Por Marco Severini — Em um episódio que lembra um movimento tenso no tabuleiro diplomático, o voo presidencial dos Estados Unidos sofreu um contratempo técnico antes da viagem a Davos. Problemas elétricos na aeronave original obrigaram o presidente Trump e sua comitiva a retornar à Joint Base Andrews, trocar de avião e decolar cerca de duas horas e meia após a partida prevista. A Casa Branca descreveu a parada como um “excesso de cautela”; o Air Force One alternativo partiu pouco depois das 05:00 GMT.
Mesmo diante do atraso, Trump prosseguiu com a narrativa política. Pelo seu canal na plataforma Truth publicou: “A América será bem representada em Davos. Deus abençoe a todos”. Ao embarcar, disse aos jornalistas: “Será uma viagem interessante. Não tenho ideia do que acontecerá” — uma declaração que, dada a agenda, soa menos como ingenuidade e mais como aviso calculado.

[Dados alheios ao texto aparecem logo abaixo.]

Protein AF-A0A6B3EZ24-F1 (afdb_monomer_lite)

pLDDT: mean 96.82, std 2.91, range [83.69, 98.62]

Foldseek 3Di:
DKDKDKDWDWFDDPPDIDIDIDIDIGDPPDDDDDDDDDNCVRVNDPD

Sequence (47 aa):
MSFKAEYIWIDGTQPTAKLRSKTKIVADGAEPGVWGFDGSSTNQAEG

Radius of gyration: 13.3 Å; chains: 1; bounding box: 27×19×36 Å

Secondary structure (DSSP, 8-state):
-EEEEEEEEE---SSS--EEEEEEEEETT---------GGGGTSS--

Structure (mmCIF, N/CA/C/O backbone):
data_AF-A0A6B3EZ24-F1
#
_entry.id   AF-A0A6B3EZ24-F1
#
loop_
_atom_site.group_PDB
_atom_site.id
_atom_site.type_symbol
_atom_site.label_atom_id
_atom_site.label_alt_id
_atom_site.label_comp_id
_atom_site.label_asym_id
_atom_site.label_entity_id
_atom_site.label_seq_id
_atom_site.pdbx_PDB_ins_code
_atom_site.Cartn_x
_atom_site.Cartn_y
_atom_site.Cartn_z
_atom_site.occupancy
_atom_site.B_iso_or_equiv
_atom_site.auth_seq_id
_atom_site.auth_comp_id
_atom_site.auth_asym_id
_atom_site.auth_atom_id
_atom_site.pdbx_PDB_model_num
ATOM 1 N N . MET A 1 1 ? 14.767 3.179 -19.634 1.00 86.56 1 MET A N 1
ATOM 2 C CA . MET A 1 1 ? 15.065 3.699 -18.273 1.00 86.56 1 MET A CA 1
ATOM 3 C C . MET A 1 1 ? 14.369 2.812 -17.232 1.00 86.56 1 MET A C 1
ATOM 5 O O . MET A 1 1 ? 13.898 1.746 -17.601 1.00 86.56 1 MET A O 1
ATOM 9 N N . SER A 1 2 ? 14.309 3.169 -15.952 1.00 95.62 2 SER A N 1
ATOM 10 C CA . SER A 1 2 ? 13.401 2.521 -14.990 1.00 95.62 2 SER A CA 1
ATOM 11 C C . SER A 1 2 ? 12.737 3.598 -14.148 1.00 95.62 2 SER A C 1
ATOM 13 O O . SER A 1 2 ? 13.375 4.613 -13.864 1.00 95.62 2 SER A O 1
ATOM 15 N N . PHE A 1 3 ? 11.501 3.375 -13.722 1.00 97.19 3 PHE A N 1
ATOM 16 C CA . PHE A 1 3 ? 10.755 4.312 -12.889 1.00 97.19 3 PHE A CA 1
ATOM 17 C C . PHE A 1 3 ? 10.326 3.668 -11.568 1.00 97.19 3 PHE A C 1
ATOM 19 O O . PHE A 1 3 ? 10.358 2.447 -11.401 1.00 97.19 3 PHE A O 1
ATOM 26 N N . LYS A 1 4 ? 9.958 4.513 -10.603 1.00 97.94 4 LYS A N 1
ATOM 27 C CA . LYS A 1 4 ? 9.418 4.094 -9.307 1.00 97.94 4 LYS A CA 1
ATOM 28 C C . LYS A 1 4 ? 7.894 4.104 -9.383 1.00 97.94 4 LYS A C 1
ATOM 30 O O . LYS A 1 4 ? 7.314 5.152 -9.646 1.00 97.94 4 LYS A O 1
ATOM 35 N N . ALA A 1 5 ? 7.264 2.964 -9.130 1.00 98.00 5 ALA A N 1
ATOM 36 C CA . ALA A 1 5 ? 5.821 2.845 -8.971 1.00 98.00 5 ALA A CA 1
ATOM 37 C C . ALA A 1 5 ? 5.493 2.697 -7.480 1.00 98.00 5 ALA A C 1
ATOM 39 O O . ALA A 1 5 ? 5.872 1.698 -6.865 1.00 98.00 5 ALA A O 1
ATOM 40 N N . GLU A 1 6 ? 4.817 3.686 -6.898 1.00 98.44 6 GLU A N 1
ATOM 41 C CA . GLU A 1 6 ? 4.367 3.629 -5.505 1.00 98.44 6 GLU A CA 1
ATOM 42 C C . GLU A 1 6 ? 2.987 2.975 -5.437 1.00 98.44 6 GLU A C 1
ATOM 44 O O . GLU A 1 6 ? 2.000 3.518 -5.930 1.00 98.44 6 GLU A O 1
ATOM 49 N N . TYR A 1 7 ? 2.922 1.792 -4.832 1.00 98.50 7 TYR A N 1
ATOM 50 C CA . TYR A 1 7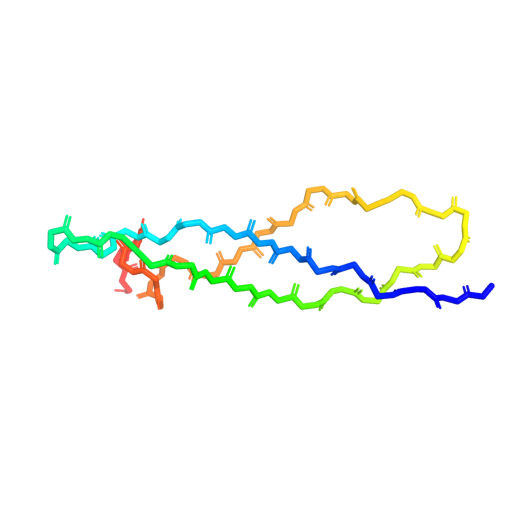 ? 1.671 1.078 -4.605 1.00 98.50 7 TYR A CA 1
ATOM 51 C C . TYR A 1 7 ? 1.118 1.520 -3.260 1.00 98.50 7 TYR A C 1
ATOM 53 O O . TYR A 1 7 ? 1.767 1.299 -2.242 1.00 98.50 7 TYR A O 1
ATOM 61 N N . ILE A 1 8 ? -0.064 2.131 -3.263 1.00 98.50 8 ILE A N 1
ATOM 62 C CA . ILE A 1 8 ? -0.736 2.657 -2.071 1.00 98.50 8 ILE A CA 1
ATOM 63 C C . ILE A 1 8 ? -1.991 1.823 -1.809 1.00 98.50 8 ILE A C 1
ATOM 65 O O . ILE A 1 8 ? -2.731 1.509 -2.740 1.00 98.50 8 ILE A O 1
ATOM 69 N N . TRP A 1 9 ? -2.239 1.470 -0.548 1.00 98.56 9 TRP A N 1
ATOM 70 C CA . TRP A 1 9 ? -3.455 0.768 -0.130 1.00 98.56 9 TRP A CA 1
ATOM 71 C C . TRP A 1 9 ? -3.904 1.190 1.273 1.00 98.56 9 TRP A C 1
ATOM 73 O O . TRP A 1 9 ? -3.195 1.903 1.987 1.00 98.56 9 TRP A O 1
ATOM 83 N N . ILE A 1 10 ? -5.108 0.759 1.649 1.00 98.62 10 ILE A N 1
ATOM 84 C CA . ILE A 1 10 ? -5.711 0.977 2.967 1.00 98.62 10 ILE A CA 1
ATOM 85 C C . ILE A 1 10 ? -5.627 -0.327 3.764 1.00 98.62 10 ILE A C 1
ATOM 87 O O . ILE A 1 10 ? -5.907 -1.401 3.227 1.00 98.62 10 ILE A O 1
ATOM 91 N N . ASP A 1 11 ? -5.205 -0.232 5.022 1.00 98.56 11 ASP A N 1
ATOM 92 C CA . ASP A 1 11 ? -5.068 -1.383 5.916 1.00 98.56 11 ASP A CA 1
ATOM 93 C C . ASP A 1 11 ? -6.371 -1.763 6.643 1.00 98.56 11 ASP A C 1
ATOM 95 O O . ASP A 1 11 ? -7.420 -1.162 6.420 1.00 98.56 11 ASP A O 1
ATOM 99 N N . GLY A 1 12 ? -6.319 -2.795 7.492 1.00 98.56 12 GLY A N 1
ATOM 100 C CA . GLY A 1 12 ? -7.477 -3.300 8.240 1.00 98.56 12 GLY A CA 1
ATOM 101 C C . GLY A 1 12 ? -7.636 -2.723 9.650 1.00 98.56 12 GLY A C 1
ATOM 102 O O . GLY A 1 12 ? -8.415 -3.253 10.441 1.00 98.56 12 GLY A O 1
ATOM 103 N N . THR A 1 13 ? -6.885 -1.676 10.014 1.00 98.44 13 THR A N 1
ATOM 104 C CA . THR A 1 13 ? -6.921 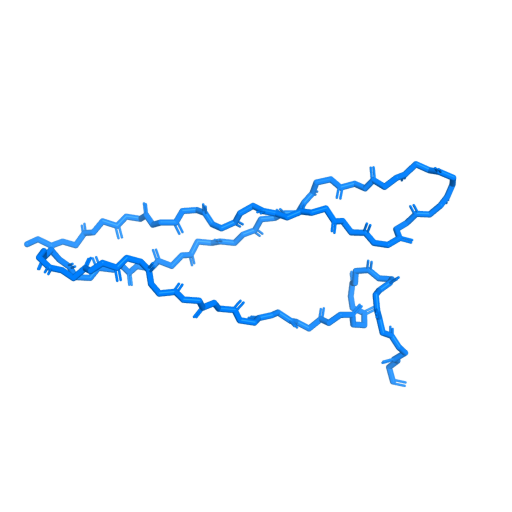-1.115 11.374 1.00 98.44 13 THR A CA 1
ATOM 105 C C . THR A 1 13 ? -8.298 -0.526 11.697 1.00 98.44 13 THR A C 1
ATOM 107 O O . THR A 1 13 ? -8.891 0.174 10.881 1.00 98.44 13 THR A O 1
ATOM 110 N N . GLN A 1 14 ? -8.787 -0.757 12.919 1.00 97.12 14 GLN A N 1
ATOM 111 C CA . GLN A 1 14 ? -10.034 -0.184 13.436 1.00 97.12 14 GLN A CA 1
ATOM 112 C C . GLN A 1 14 ? -9.769 0.710 14.665 1.00 97.12 14 GLN A C 1
ATOM 114 O O . GLN A 1 14 ? -8.794 0.475 15.382 1.00 97.12 14 GLN A O 1
ATOM 119 N N . PRO A 1 15 ? -10.598 1.742 14.929 1.00 97.62 15 PRO A N 1
ATOM 120 C CA . PRO A 1 15 ? -11.792 2.135 14.166 1.00 97.62 15 PRO A CA 1
ATOM 121 C C . PRO A 1 15 ? -11.468 2.854 12.848 1.00 97.62 15 PRO A C 1
ATOM 123 O O . PRO A 1 15 ? -12.324 2.946 11.975 1.00 97.62 15 PRO A O 1
ATOM 126 N N . THR A 1 16 ? -10.235 3.341 12.698 1.00 97.94 16 THR A N 1
ATOM 127 C CA . THR A 1 16 ? -9.799 4.101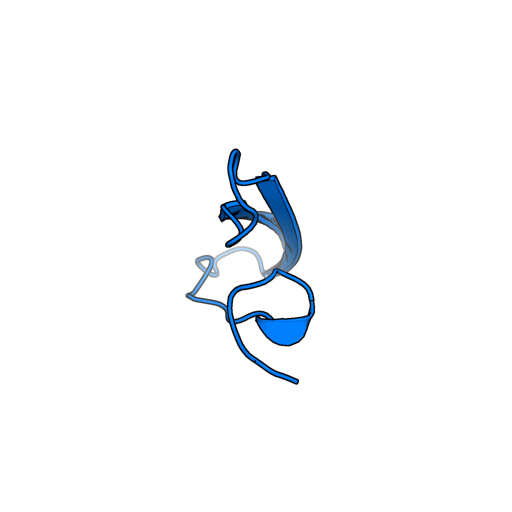 11.526 1.00 97.94 16 THR A CA 1
ATOM 128 C C . THR A 1 16 ? -8.676 3.364 10.816 1.00 97.94 16 THR A C 1
ATOM 130 O O . THR A 1 16 ? -7.595 3.171 11.382 1.00 97.94 16 THR A O 1
ATOM 133 N N . ALA A 1 17 ? -8.926 3.004 9.562 1.00 98.56 17 ALA A N 1
ATOM 134 C CA . ALA A 1 17 ? -7.932 2.389 8.702 1.00 98.56 17 ALA A CA 1
ATOM 135 C C . ALA A 1 17 ? -6.813 3.376 8.343 1.00 98.56 17 ALA A C 1
ATOM 137 O O . ALA A 1 17 ? -7.014 4.595 8.310 1.00 98.56 17 ALA A O 1
ATOM 138 N N . LYS A 1 18 ? -5.619 2.849 8.068 1.00 98.44 18 LYS A N 1
ATOM 139 C CA . LYS A 1 18 ? -4.426 3.649 7.761 1.00 98.44 18 LYS A CA 1
ATOM 140 C C . LYS A 1 18 ? -3.958 3.418 6.331 1.00 98.44 18 LYS A C 1
ATOM 142 O O . LYS A 1 18 ? -4.107 2.331 5.779 1.00 98.44 18 LYS A O 1
ATOM 147 N N . LEU A 1 19 ? -3.338 4.446 5.758 1.00 98.50 19 LEU A N 1
ATOM 148 C CA . LEU A 1 19 ? -2.623 4.344 4.490 1.00 98.50 19 LEU A CA 1
ATOM 149 C C . LEU A 1 19 ? -1.325 3.556 4.671 1.00 98.50 19 LEU A C 1
ATOM 151 O O . LEU A 1 19 ? -0.593 3.746 5.646 1.00 98.50 19 LEU A O 1
ATOM 155 N N . ARG A 1 20 ? -1.032 2.702 3.697 1.00 98.62 20 ARG A N 1
ATOM 156 C CA . ARG A 1 20 ? 0.208 1.935 3.574 1.00 98.62 20 ARG A CA 1
ATOM 157 C C . ARG A 1 20 ? 0.740 2.092 2.161 1.00 98.62 20 ARG A C 1
ATOM 159 O O . ARG A 1 20 ? -0.033 2.332 1.231 1.00 98.62 20 ARG A O 1
ATOM 166 N N . SER A 1 21 ? 2.049 1.956 1.998 1.00 98.44 21 SER A N 1
ATOM 167 C CA . SER A 1 21 ? 2.646 2.006 0.675 1.00 98.44 21 SER A CA 1
ATOM 168 C C . SER A 1 21 ? 3.929 1.187 0.564 1.00 98.44 21 SER A C 1
ATOM 170 O O . SER A 1 21 ? 4.534 0.804 1.570 1.00 98.44 21 SER A O 1
ATOM 172 N N . LYS A 1 22 ? 4.312 0.876 -0.676 1.00 98.38 22 LYS A N 1
ATOM 173 C CA . LYS A 1 22 ? 5.620 0.317 -1.022 1.00 98.38 22 LYS A CA 1
ATOM 174 C C . LYS A 1 22 ? 5.985 0.631 -2.467 1.00 98.38 22 LYS A C 1
ATOM 176 O O . LYS A 1 22 ? 5.127 0.643 -3.353 1.00 98.38 22 LYS A O 1
ATOM 181 N N . THR A 1 23 ? 7.280 0.776 -2.718 1.00 98.31 23 THR A N 1
ATOM 182 C CA . THR A 1 23 ? 7.799 1.101 -4.048 1.00 98.31 23 THR A CA 1
ATOM 183 C C . THR A 1 23 ? 8.200 -0.151 -4.832 1.00 98.31 23 THR A C 1
ATOM 185 O O . THR A 1 23 ? 8.936 -1.002 -4.328 1.00 98.31 23 THR A O 1
ATOM 188 N N . LYS A 1 24 ? 7.791 -0.233 -6.104 1.00 98.00 24 LYS A N 1
ATOM 189 C CA . LYS A 1 24 ? 8.357 -1.148 -7.109 1.00 98.00 24 LYS A CA 1
ATOM 190 C C . LYS A 1 24 ? 9.248 -0.370 -8.068 1.00 98.00 24 LYS A C 1
ATOM 192 O O . LYS A 1 24 ? 8.858 0.702 -8.523 1.00 98.00 24 LYS A O 1
ATOM 197 N N . ILE A 1 25 ? 10.401 -0.922 -8.435 1.00 97.44 25 ILE A N 1
ATOM 198 C CA . ILE A 1 25 ? 11.155 -0.431 -9.594 1.00 97.44 25 ILE A CA 1
ATOM 199 C C . ILE A 1 25 ? 10.634 -1.158 -10.832 1.00 97.44 25 ILE A C 1
ATOM 201 O O . ILE A 1 25 ? 10.640 -2.389 -10.871 1.00 97.44 25 ILE A O 1
ATOM 205 N N . VAL A 1 26 ? 10.155 -0.402 -11.815 1.00 97.44 26 VAL A N 1
ATOM 206 C CA . VAL A 1 26 ? 9.561 -0.926 -13.050 1.00 97.44 26 VAL A CA 1
ATOM 207 C C . VAL A 1 26 ? 10.418 -0.487 -14.232 1.00 97.44 26 VAL A C 1
ATOM 209 O O . VAL A 1 26 ? 10.897 0.648 -14.281 1.00 97.44 26 VAL A O 1
ATOM 212 N N . ALA A 1 27 ? 10.667 -1.409 -15.160 1.00 97.25 27 ALA A N 1
ATOM 213 C CA . ALA A 1 27 ? 11.382 -1.100 -16.388 1.00 97.25 27 ALA A CA 1
ATOM 214 C C . ALA A 1 27 ? 10.540 -0.169 -17.272 1.00 97.25 27 ALA A C 1
ATOM 216 O O . ALA A 1 27 ? 9.321 -0.274 -17.335 1.00 97.25 27 ALA A O 1
ATOM 217 N N . ASP A 1 28 ? 11.201 0.747 -17.959 1.00 94.19 28 ASP A N 1
ATOM 218 C CA . ASP A 1 28 ? 10.575 1.614 -18.954 1.00 94.19 28 ASP A CA 1
ATOM 219 C C . ASP A 1 28 ? 9.948 0.791 -20.091 1.00 94.19 28 ASP A C 1
ATOM 221 O O . ASP A 1 28 ? 10.524 -0.207 -20.529 1.00 94.19 28 ASP A O 1
ATOM 225 N N .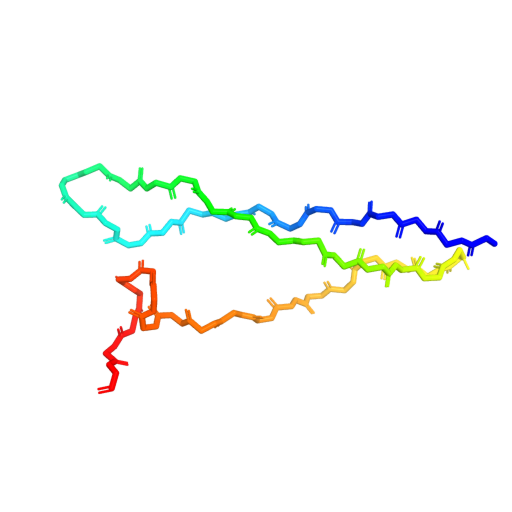 GLY A 1 29 ? 8.744 1.180 -20.516 1.00 92.75 29 GLY A N 1
ATOM 226 C CA . GLY A 1 29 ? 7.903 0.411 -21.442 1.00 92.75 29 GLY A CA 1
ATOM 227 C C . GLY A 1 29 ? 7.143 -0.773 -20.823 1.00 92.75 29 GLY A C 1
ATOM 228 O O . GLY A 1 29 ? 6.376 -1.420 -21.532 1.00 92.75 29 GLY A O 1
ATOM 229 N N . ALA A 1 30 ? 7.322 -1.066 -19.528 1.00 95.06 30 ALA A N 1
ATOM 230 C CA . ALA A 1 30 ? 6.507 -2.042 -18.806 1.00 95.06 30 ALA A CA 1
ATOM 231 C C . ALA A 1 30 ? 5.430 -1.348 -17.958 1.00 95.06 30 ALA A C 1
ATOM 233 O O . ALA A 1 30 ? 5.708 -0.392 -17.234 1.00 95.06 30 ALA A O 1
ATOM 234 N N . GLU A 1 31 ? 4.209 -1.878 -18.000 1.00 94.19 31 GLU A N 1
ATOM 235 C CA . GLU A 1 31 ? 3.098 -1.393 -17.179 1.00 94.19 31 GLU A CA 1
ATOM 236 C C . GLU A 1 31 ? 3.198 -1.911 -15.728 1.00 94.19 31 GLU A C 1
ATOM 238 O O . GLU A 1 31 ? 3.563 -3.076 -15.505 1.00 94.19 31 GLU A O 1
ATOM 243 N N . PRO A 1 32 ? 2.853 -1.101 -14.708 1.00 94.12 32 PRO A N 1
ATOM 244 C CA . PRO A 1 32 ? 2.760 -1.571 -13.329 1.00 94.12 32 PRO A CA 1
ATOM 245 C C . PRO A 1 32 ? 1.666 -2.643 -13.171 1.00 94.12 32 PRO A C 1
ATOM 247 O O . PRO A 1 32 ? 0.474 -2.360 -13.231 1.00 94.12 32 PRO A O 1
ATOM 250 N N . GLY A 1 33 ? 2.065 -3.897 -12.946 1.00 94.94 33 GLY A N 1
ATOM 251 C CA . GLY A 1 33 ? 1.131 -5.010 -12.719 1.00 94.94 33 GLY A CA 1
ATOM 252 C C . GLY A 1 33 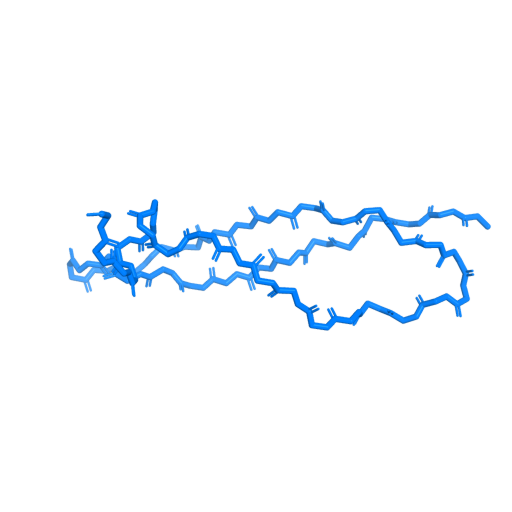? 0.539 -5.061 -11.303 1.00 94.94 33 GLY A C 1
ATOM 253 O O . GLY A 1 33 ? 0.940 -4.309 -10.415 1.00 94.94 33 GLY A O 1
ATOM 254 N N . VAL A 1 34 ? -0.371 -6.008 -11.057 1.00 97.00 34 VAL A N 1
ATOM 255 C CA . VAL A 1 34 ? -0.887 -6.306 -9.706 1.00 97.00 34 VAL A CA 1
ATOM 256 C C . VAL A 1 34 ? 0.247 -6.815 -8.807 1.00 97.00 34 VAL A C 1
ATOM 258 O O . VAL A 1 34 ? 1.152 -7.521 -9.259 1.00 97.00 34 VAL A O 1
ATOM 261 N N . TRP A 1 35 ? 0.210 -6.464 -7.520 1.00 97.31 35 TRP A N 1
ATOM 262 C CA . TRP A 1 35 ? 1.201 -6.904 -6.540 1.00 97.31 35 TRP A CA 1
ATOM 263 C C . TRP A 1 35 ? 0.538 -7.2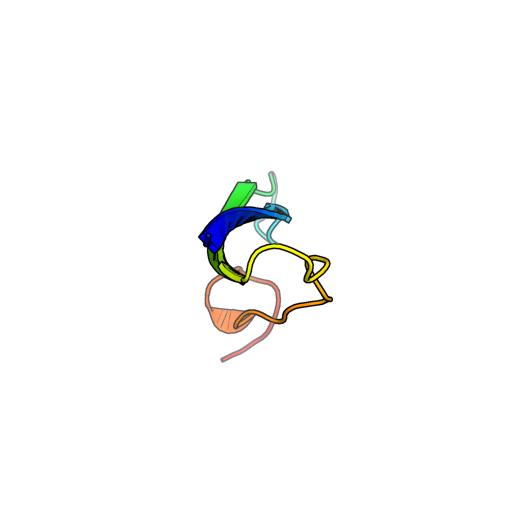60 -5.207 1.00 97.31 35 TRP A C 1
ATOM 265 O O . TRP A 1 35 ? -0.465 -6.661 -4.836 1.00 97.31 35 TRP A O 1
ATOM 275 N N . GLY A 1 36 ? 1.104 -8.228 -4.485 1.00 97.12 36 GLY A N 1
ATOM 276 C CA . GLY A 1 36 ? 0.651 -8.634 -3.153 1.00 97.12 36 GLY A CA 1
ATOM 277 C C . GLY A 1 36 ? 1.565 -8.108 -2.052 1.00 97.12 36 GLY A C 1
ATOM 278 O O . GLY A 1 36 ? 2.730 -7.800 -2.306 1.00 97.12 36 GLY A O 1
ATOM 279 N N . PHE A 1 37 ? 1.050 -8.011 -0.835 1.00 97.81 37 PHE A N 1
ATOM 280 C CA . PHE A 1 37 ? 1.780 -7.690 0.392 1.00 97.81 37 PHE A CA 1
ATOM 281 C C . PHE A 1 37 ? 1.387 -8.700 1.480 1.00 97.81 37 PHE A C 1
ATOM 283 O O . PHE A 1 37 ? 0.421 -9.439 1.310 1.00 97.81 37 PHE A O 1
ATOM 290 N N . ASP A 1 38 ? 2.142 -8.743 2.574 1.00 97.94 38 ASP A N 1
ATOM 291 C CA . ASP A 1 38 ? 1.809 -9.575 3.731 1.00 97.94 38 ASP A CA 1
ATOM 292 C C . ASP A 1 38 ? 0.759 -8.873 4.607 1.00 97.94 38 ASP A C 1
ATOM 294 O O . ASP A 1 38 ? 1.015 -7.804 5.169 1.00 97.94 38 ASP A O 1
ATOM 298 N N . GLY A 1 39 ? -0.431 -9.472 4.690 1.00 98.19 39 GLY A N 1
ATOM 299 C CA . GLY A 1 39 ? -1.573 -8.926 5.423 1.00 98.19 39 GLY A CA 1
ATOM 300 C C . GLY A 1 39 ? -1.447 -9.009 6.946 1.00 98.19 39 GLY A C 1
ATOM 301 O O . GLY A 1 39 ? -2.129 -8.250 7.643 1.00 98.19 39 GLY A O 1
ATOM 302 N N . SER A 1 40 ? -0.569 -9.872 7.472 1.00 97.94 40 SER A N 1
ATOM 303 C CA . SER A 1 40 ? -0.372 -10.027 8.923 1.00 97.94 40 SER A CA 1
ATOM 304 C C . SER A 1 40 ? 0.186 -8.748 9.562 1.00 97.94 40 SER A C 1
ATOM 306 O O . SER A 1 40 ? -0.175 -8.372 10.675 1.00 97.94 40 SER A O 1
ATOM 308 N N . SER A 1 41 ? 0.980 -7.987 8.802 1.00 97.31 41 SER A N 1
ATOM 309 C CA . SER A 1 41 ? 1.566 -6.708 9.227 1.00 97.31 41 SER A CA 1
ATOM 310 C C . SER A 1 41 ? 0.631 -5.500 9.053 1.00 97.31 41 SER A C 1
ATOM 312 O O . SER A 1 41 ? 1.002 -4.364 9.371 1.00 97.31 41 SER A O 1
ATOM 314 N N . THR A 1 42 ? -0.575 -5.710 8.518 1.00 97.81 42 THR A N 1
ATOM 315 C CA . THR A 1 42 ? -1.532 -4.641 8.188 1.00 97.81 42 THR A CA 1
ATOM 316 C C . THR A 1 42 ? -2.924 -4.871 8.783 1.00 97.81 42 THR A C 1
ATOM 318 O O . THR A 1 42 ? -3.864 -4.169 8.414 1.00 97.81 42 THR A O 1
ATOM 321 N N . ASN A 1 43 ? -3.072 -5.806 9.729 1.00 97.88 43 ASN A N 1
ATOM 322 C CA . ASN A 1 43 ? -4.364 -6.199 10.312 1.00 97.88 43 ASN A CA 1
ATOM 323 C C . ASN A 1 43 ? -5.374 -6.700 9.256 1.00 97.88 43 ASN A C 1
ATOM 325 O O . ASN A 1 43 ? -6.577 -6.494 9.402 1.00 97.88 43 ASN A O 1
ATOM 329 N N . GLN A 1 44 ? -4.894 -7.303 8.162 1.00 98.31 44 GLN A N 1
ATOM 330 C CA . GLN A 1 44 ? -5.734 -7.823 7.068 1.00 98.31 44 GLN A CA 1
ATOM 331 C C . GLN A 1 44 ? -5.697 -9.352 6.957 1.00 98.31 44 GLN A C 1
ATOM 333 O O . GLN A 1 44 ? -6.484 -9.926 6.209 1.00 98.31 44 GLN A O 1
ATOM 338 N N . ALA A 1 45 ? -4.801 -10.004 7.694 1.00 98.06 45 ALA A N 1
ATOM 339 C CA . ALA A 1 45 ? -4.733 -11.448 7.854 1.00 98.06 45 ALA A CA 1
ATOM 340 C C . ALA A 1 45 ? -4.179 -11.777 9.247 1.00 98.06 45 ALA A C 1
ATOM 342 O O . ALA A 1 45 ? -3.543 -10.932 9.878 1.00 98.06 45 ALA A O 1
ATOM 343 N N . GLU A 1 46 ? -4.426 -12.996 9.714 1.00 93.19 46 GLU A N 1
ATOM 344 C CA . GLU A 1 46 ? -3.723 -13.553 10.872 1.00 93.19 46 GLU A CA 1
ATOM 345 C C . GLU A 1 46 ? -2.287 -13.942 10.481 1.00 93.19 46 GLU A C 1
ATOM 347 O O . GLU A 1 46 ? -1.978 -14.079 9.292 1.00 93.19 46 GLU A O 1
ATOM 352 N N . GLY A 1 47 ? -1.412 -14.055 11.482 1.00 83.69 47 GLY A N 1
ATOM 353 C CA . GLY A 1 47 ? -0.017 -14.479 11.326 1.00 83.69 47 GLY A CA 1
ATOM 354 C C . GLY A 1 47 ? 0.174 -15.950 11.649 1.00 83.69 47 GLY A C 1
ATOM 355 O O . GLY A 1 47 ? -0.435 -16.399 12.645 1.00 83.69 47 GLY A O 1
#

O centro das atenções é a Groenlândia. O presidente americano transformou a vasta ilha autônoma dinamarquesa em peça-chave de sua estratégia: alegando que o território é rico em minerais e vital para a segurança dos Estados Unidos e da OTAN frente à concorrência da Rússia e da China no Ártico, elevou a retórica e prometeu encontros bilaterais sobre o tema durante o Fórum Econômico Mundial. Questionado sobre até onde estaria disposto a ir para obter influência sobre a ilha, respondeu laconicamente: “Você vai descobrir” — frase que interrompe o véu diplomático habitual e projeta um movimento definitivo no tabuleiro da política externa.
As declarações geraram uma reação imediata em Brasília da Europa. A proposta implícita de realinhamento territorial e de interesses estratégicos suscitou respostas duras: o presidente francês Emmanuel Macron advertiu contra tentativas de “subordinar a Europa” e classificou as ameaças como “inaceitáveis”, enquanto a presidente da Comissão Europeia, Ursula von der Leyen, alertou para o risco de uma espiral descendente nas relações transatlânticas.
Além do confronto de palavras, houve pressão econômica: a administração americana chegou a afirmar que poderia impor novas tarifas de até 25% sobre produtos de oito países europeus que apoiassem a Dinamarca — um gesto coercitivo que prontamente provocou menções a retaliações por parte da União Europeia. No Fórum, representantes europeus prometeram uma resposta “inflessível”.
No meio desse redesenho de eixos de influência, o primeiro-ministro do Canadá, Justin Trudeau, teve um momento enfático no palco de Davos, recebendo aplausos por reafirmar o apoio de Ottawa à Dinamarca e à Groenlândia. Sua observação sobre a necessidade de potências médias agirem em conjunto — “se não estamos à mesa, estamos no menu” — resume a ansiedade de capitais que tentam preservar alicerces frágeis da diplomacia num cenário de tectônica de poder acelerada pelo derretimento polar.
O discurso de Trump no Fórum, programado para as 14h30 (13h30 GMT), e os encontros paralelos prometem transformar uma visita diplomática em um teste prático das relações transatlânticas. Para observadores de longo curso, não se trata apenas de minerais ou de territórios: é um cálculo estratégico sobre rotas marítimas emergentes, capacidades militares no Ártico e o equilíbrio entre soberania e influência.
Como analista, vejo a iniciativa americana como um lance de alto risco — potencialmente eficaz se for parte de uma arquitetura de segurança coerente, mas capaz de fragmentar alianças se tratada como imposição. A partir de Davos, as potências europeias têm agora a oportunidade de responder com coesão; se fracassarem, a erosão das bases da coordenação transatlântica poderá abrir caminhos para concorrentes que aguardam, como peças prontas para avançar quando o tabuleiro se desordenar.